China is Rebranding Its Confucius Institutes

Rachelle Peterson

Editor's Note: This article was originally published by RealClearEducation on July 22, 2020 and is posted here with permission.

China’s Confucius Institutes—once a powerful tool of soft power—are rebranding in the wake of widespread backlash. China launched the institutes in 2004 as partnerships with colleges and universities, which would host Chinese government-selected teachers who taught Chinese government-funded courses. Now, with more than 40 colleges and universities in the United States having closed their Confucius Institutes amidst warnings from the FBI, the State Department, and members of Congress, China is adapting its tactics, with major implications for how the United States should respond.

The Hanban, also known as the Confucius Institutes Headquarters, is renaming itself the Ministry of Education Center for Language Exchange and Cooperation. According to China’s Global Times, it will continue to train Chinese language teachers, develop textbooks, and carry out many of the functions necessary for the operation of Confucius Institutes. The Hanban will spin off a separate organization, the Chinese International Education Foundation, which will fund and officially oversee Confucius Institutes.

The immediate result of the change is minimal. The new organization overseeing Confucius Institutes is technically a nongovernmental nonprofit, but those words mean little under the Chinese Communist regime. Confucius Institutes will remain subject to the same restrictions and pressures to conform to Chinese government dictates. They will continue to fulfill the Chinese government’s goals of maintaining outposts on American college campuses, where they can disseminate propaganda, conduct espionage, monitor overseas Chinese students, and advance the United Front’s agenda to “make the foreign serve China.”
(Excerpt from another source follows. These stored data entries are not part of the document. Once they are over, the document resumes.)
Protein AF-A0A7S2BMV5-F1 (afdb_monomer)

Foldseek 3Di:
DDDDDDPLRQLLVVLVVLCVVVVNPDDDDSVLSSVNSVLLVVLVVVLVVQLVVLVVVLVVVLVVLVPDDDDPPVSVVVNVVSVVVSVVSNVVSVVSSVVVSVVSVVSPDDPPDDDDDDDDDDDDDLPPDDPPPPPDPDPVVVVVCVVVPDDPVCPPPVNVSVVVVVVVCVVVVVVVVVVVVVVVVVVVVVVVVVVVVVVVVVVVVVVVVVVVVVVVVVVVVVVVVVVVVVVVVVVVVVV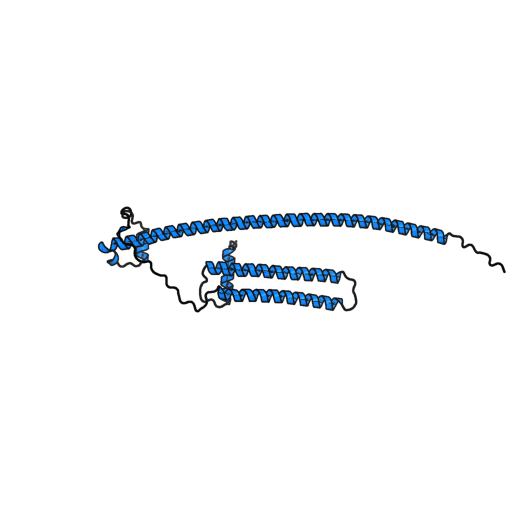VVVVVVVVCVVPPPPPPPPPDD

Organism: NCBI:txid156173

pLDDT: mean 72.01, std 15.32, range [33.25, 97.81]

Radius of gyration: 40.63 Å; Cα contacts (8 Å, |Δi|>4): 65; chains: 1; bounding box: 92×41×137 Å

Mean predicted aligned error: 20.05 Å

Secondary structure (DSSP, 8-state):
-PPPPPHHHHHHHHHHHHHHHTT--SPPPHHHHHHHHHHHHHHHHHHHHHHHHHHHHHHHHHHHHHHS---TTHHHHHHHHHHHHHHHHHHHHHHHHHHHHHHHHHHSPPTT----PPPPPPPPPGGG--GGGTT---HHHHHHHHHTT--GGGGSTTTHHHHHHHHHHHHHHHHHHHHHHHHHHHHHHHHHHHHHHHHHHHHHHHHHHHHHHHHHHHHHHHHHHHHHHHHHHHHHHHHHHHHHHHHHHHHS---------

Structure (mmCIF, N/CA/C/O backbone):
data_AF-A0A7S2BMV5-F1
#
_entry.id   AF-A0A7S2BMV5-F1
#
loop_
_atom_site.group_PDB
_atom_site.id
_atom_site.type_symbol
_atom_site.label_atom_id
_atom_site.label_alt_id
_atom_site.label_comp_id
_atom_site.label_asym_id
_atom_site.label_entity_id
_atom_site.label_seq_id
_atom_site.pdbx_PDB_ins_code
_atom_site.Cartn_x
_atom_site.Cartn_y
_atom_site.Cartn_z
_atom_site.occupancy
_atom_site.B_iso_or_equiv
_atom_site.auth_seq_id
_atom_site.auth_comp_id
_atom_site.auth_asym_id
_atom_site.auth_atom_id
_atom_site.pdbx_PDB_model_num
ATOM 1 N N . MET A 1 1 ? -23.378 18.443 5.020 1.00 53.50 1 MET A N 1
ATOM 2 C CA . MET A 1 1 ? -22.189 17.564 4.950 1.00 53.50 1 MET A CA 1
ATOM 3 C C . MET A 1 1 ? -22.129 16.754 6.234 1.00 53.50 1 MET A C 1
ATOM 5 O O . MET A 1 1 ? -22.157 17.366 7.294 1.00 53.50 1 MET A O 1
ATOM 9 N N . GLN A 1 2 ? -22.137 15.420 6.168 1.00 54.19 2 GLN A N 1
ATOM 10 C CA . GLN A 1 2 ? -21.997 14.602 7.379 1.00 54.19 2 GLN A CA 1
ATOM 11 C C . GLN A 1 2 ? -20.531 14.589 7.845 1.00 54.19 2 GLN A C 1
ATOM 13 O O . GLN A 1 2 ? -19.635 14.514 6.999 1.00 54.19 2 GLN A O 1
ATOM 18 N N . PRO A 1 3 ? -20.265 14.688 9.159 1.00 68.56 3 PRO A N 1
ATOM 19 C CA . PRO A 1 3 ? -18.908 14.627 9.687 1.00 68.56 3 PRO A CA 1
ATOM 20 C C . PRO A 1 3 ? -18.293 13.250 9.411 1.00 68.56 3 PRO A C 1
ATOM 22 O O . PRO A 1 3 ? -18.936 12.222 9.626 1.00 68.56 3 PRO A O 1
ATOM 25 N N . LYS A 1 4 ? -17.038 13.223 8.940 1.00 74.50 4 LYS A N 1
ATOM 26 C CA . LYS A 1 4 ? -16.300 11.966 8.748 1.00 74.50 4 LYS A CA 1
ATOM 27 C C . LYS A 1 4 ? -16.177 11.233 10.095 1.00 74.50 4 LYS A C 1
ATOM 29 O O . LYS A 1 4 ? -15.773 11.860 11.078 1.00 74.50 4 LYS A O 1
ATOM 34 N N . PRO A 1 5 ? -16.483 9.925 10.157 1.00 76.75 5 PRO A N 1
ATOM 35 C CA . PRO A 1 5 ? -16.340 9.151 11.383 1.00 76.75 5 PRO A CA 1
ATOM 36 C C . PRO A 1 5 ? -14.868 9.070 11.793 1.00 76.75 5 PRO A C 1
ATOM 38 O O . PRO A 1 5 ? -13.985 8.927 10.944 1.00 76.75 5 PRO A O 1
ATOM 41 N N . SER A 1 6 ? -14.605 9.149 13.099 1.00 84.50 6 SER A N 1
ATOM 42 C CA . SER A 1 6 ? -13.249 9.040 13.644 1.00 84.50 6 SER A CA 1
ATOM 43 C C . SER A 1 6 ? -12.646 7.655 13.387 1.00 84.50 6 SER A C 1
ATOM 45 O O . SER A 1 6 ? -13.371 6.669 13.260 1.00 84.50 6 SER A O 1
ATOM 47 N N . MET A 1 7 ? -11.314 7.549 13.370 1.00 72.94 7 MET A N 1
ATOM 48 C CA . MET A 1 7 ? -10.622 6.269 13.149 1.00 72.94 7 MET A CA 1
ATOM 49 C C . MET A 1 7 ? -11.015 5.189 14.170 1.00 72.94 7 MET A C 1
ATOM 51 O O . MET A 1 7 ? -11.207 4.040 13.794 1.00 72.94 7 MET A O 1
ATOM 55 N N . SER A 1 8 ? -11.209 5.540 15.448 1.00 72.69 8 SER A N 1
ATOM 56 C CA . SER A 1 8 ? -11.720 4.584 16.451 1.00 72.69 8 SER A CA 1
ATOM 57 C C . SER A 1 8 ? -13.168 4.173 16.168 1.00 72.69 8 SER A C 1
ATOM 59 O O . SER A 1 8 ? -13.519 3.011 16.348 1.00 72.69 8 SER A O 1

But in the long term, the change will require a significantly more nuanced approach from policymakers. The Hanban says it won’t require individual colleges to change the names of their Confucius Institutes, but with the “Confucius Institute” brand now a red flag to millions of Americans, most colleges will likely seize this opportunity to rebrand. Some will surely announce they are “closing” their Confucius Institutes, while simultaneously transferring the bulk of their operations to a new but substantially similar China-funded institute.

This all means the work of Confucius Institutes will continue unchanged, but under a variety of different names, making it harder to track and regulate. The CONFUCIUS Act, which just passed the Senate and is now under consideration by the House, will have to be amended to capture organizations that are, in effect, Confucius Institutes in all but name. The 2018 National Defense Authorization Act, which banned Pentagon grants to Chinese language programs at universities that also hosted Confucius Institutes, will need to be amended. So will the Transparency for Confucius Institutes Act, introduced this spring in the Senate, as well as any other legislation aimed at Confucius Institutes.

It will be tempting to begin a game of political whack-a-mole, cracking down first on Confucius Institutes and then whatever subsequent reincarnations in which they manifest. But it is wiser to recognize that China has mastered the art of camouflage. Its entire government operates through a policy of doublespeak. It will endlessly mask Confucius Institute-like programs under a variety of names and labyrinthine layers of bureaucracy. We should continue to track and expose the specific means of China’s interference in American higher education. But we simultaneously protect American higher education with a much more aggressive policy on China.

First, we need a vastly more sophisticated policy of transparency from higher education. Current law requires colleges to disclose gifts and contracts with foreign sources in excess of $250,000 per year. That threshold is far too low—$50,000 should be the minimum. Gifts from certain nations, including China, should be subject to disclosure with no threshold whatsoever.

We also need basic information about the source of foreign gifts. The Department of Education recently released updated guidance asking colleges and universities to report the name of foreign government agencies that donate to colleges and universities, but private foundations and individuals remain anonymous. Once the newly created Chinese International Education Foundation—technically a nonprofit—issues its first funding to Confucius Institutes, it will instantly enjoy anonymity as a foreign donor. Our colleges and universities will be required to report little more than the dollar amount and country of origin.

Second, any college or university that reports $200,000 or more in gifts or contracts stemming from China should be automatically subject to a review by the Department of Education. The Department should demand detailed information, including copies of contracts and memoranda of understanding, regarding any partnerships funded by foundations in China.

Third, we should strongly disincentivize colleges and universities from taking money from China and any other nation that seeks to manipulate our colleges as platforms for soft power. Any college or university that receives $250,000 or more from China, considered in aggregate across all donors and contractors, should face a significant decrease in its eligibility for federal funding. For every fifty thousand dollars above that amount in Chinese donations or contracts, the university should be subject to a ten percent decrease in federal funding, excluding federal student aid. Any university that receives half a million dollars or more from any source in China (governmental or private) in one calendar year should be ineligible to receive non-student-aid federal funding for five years.

China is playing the long game, especially when it comes to education. We need to protect our colleges and universities—before it’s too late.

Rachelle Peterson is Policy Director at the National Association of Scholars.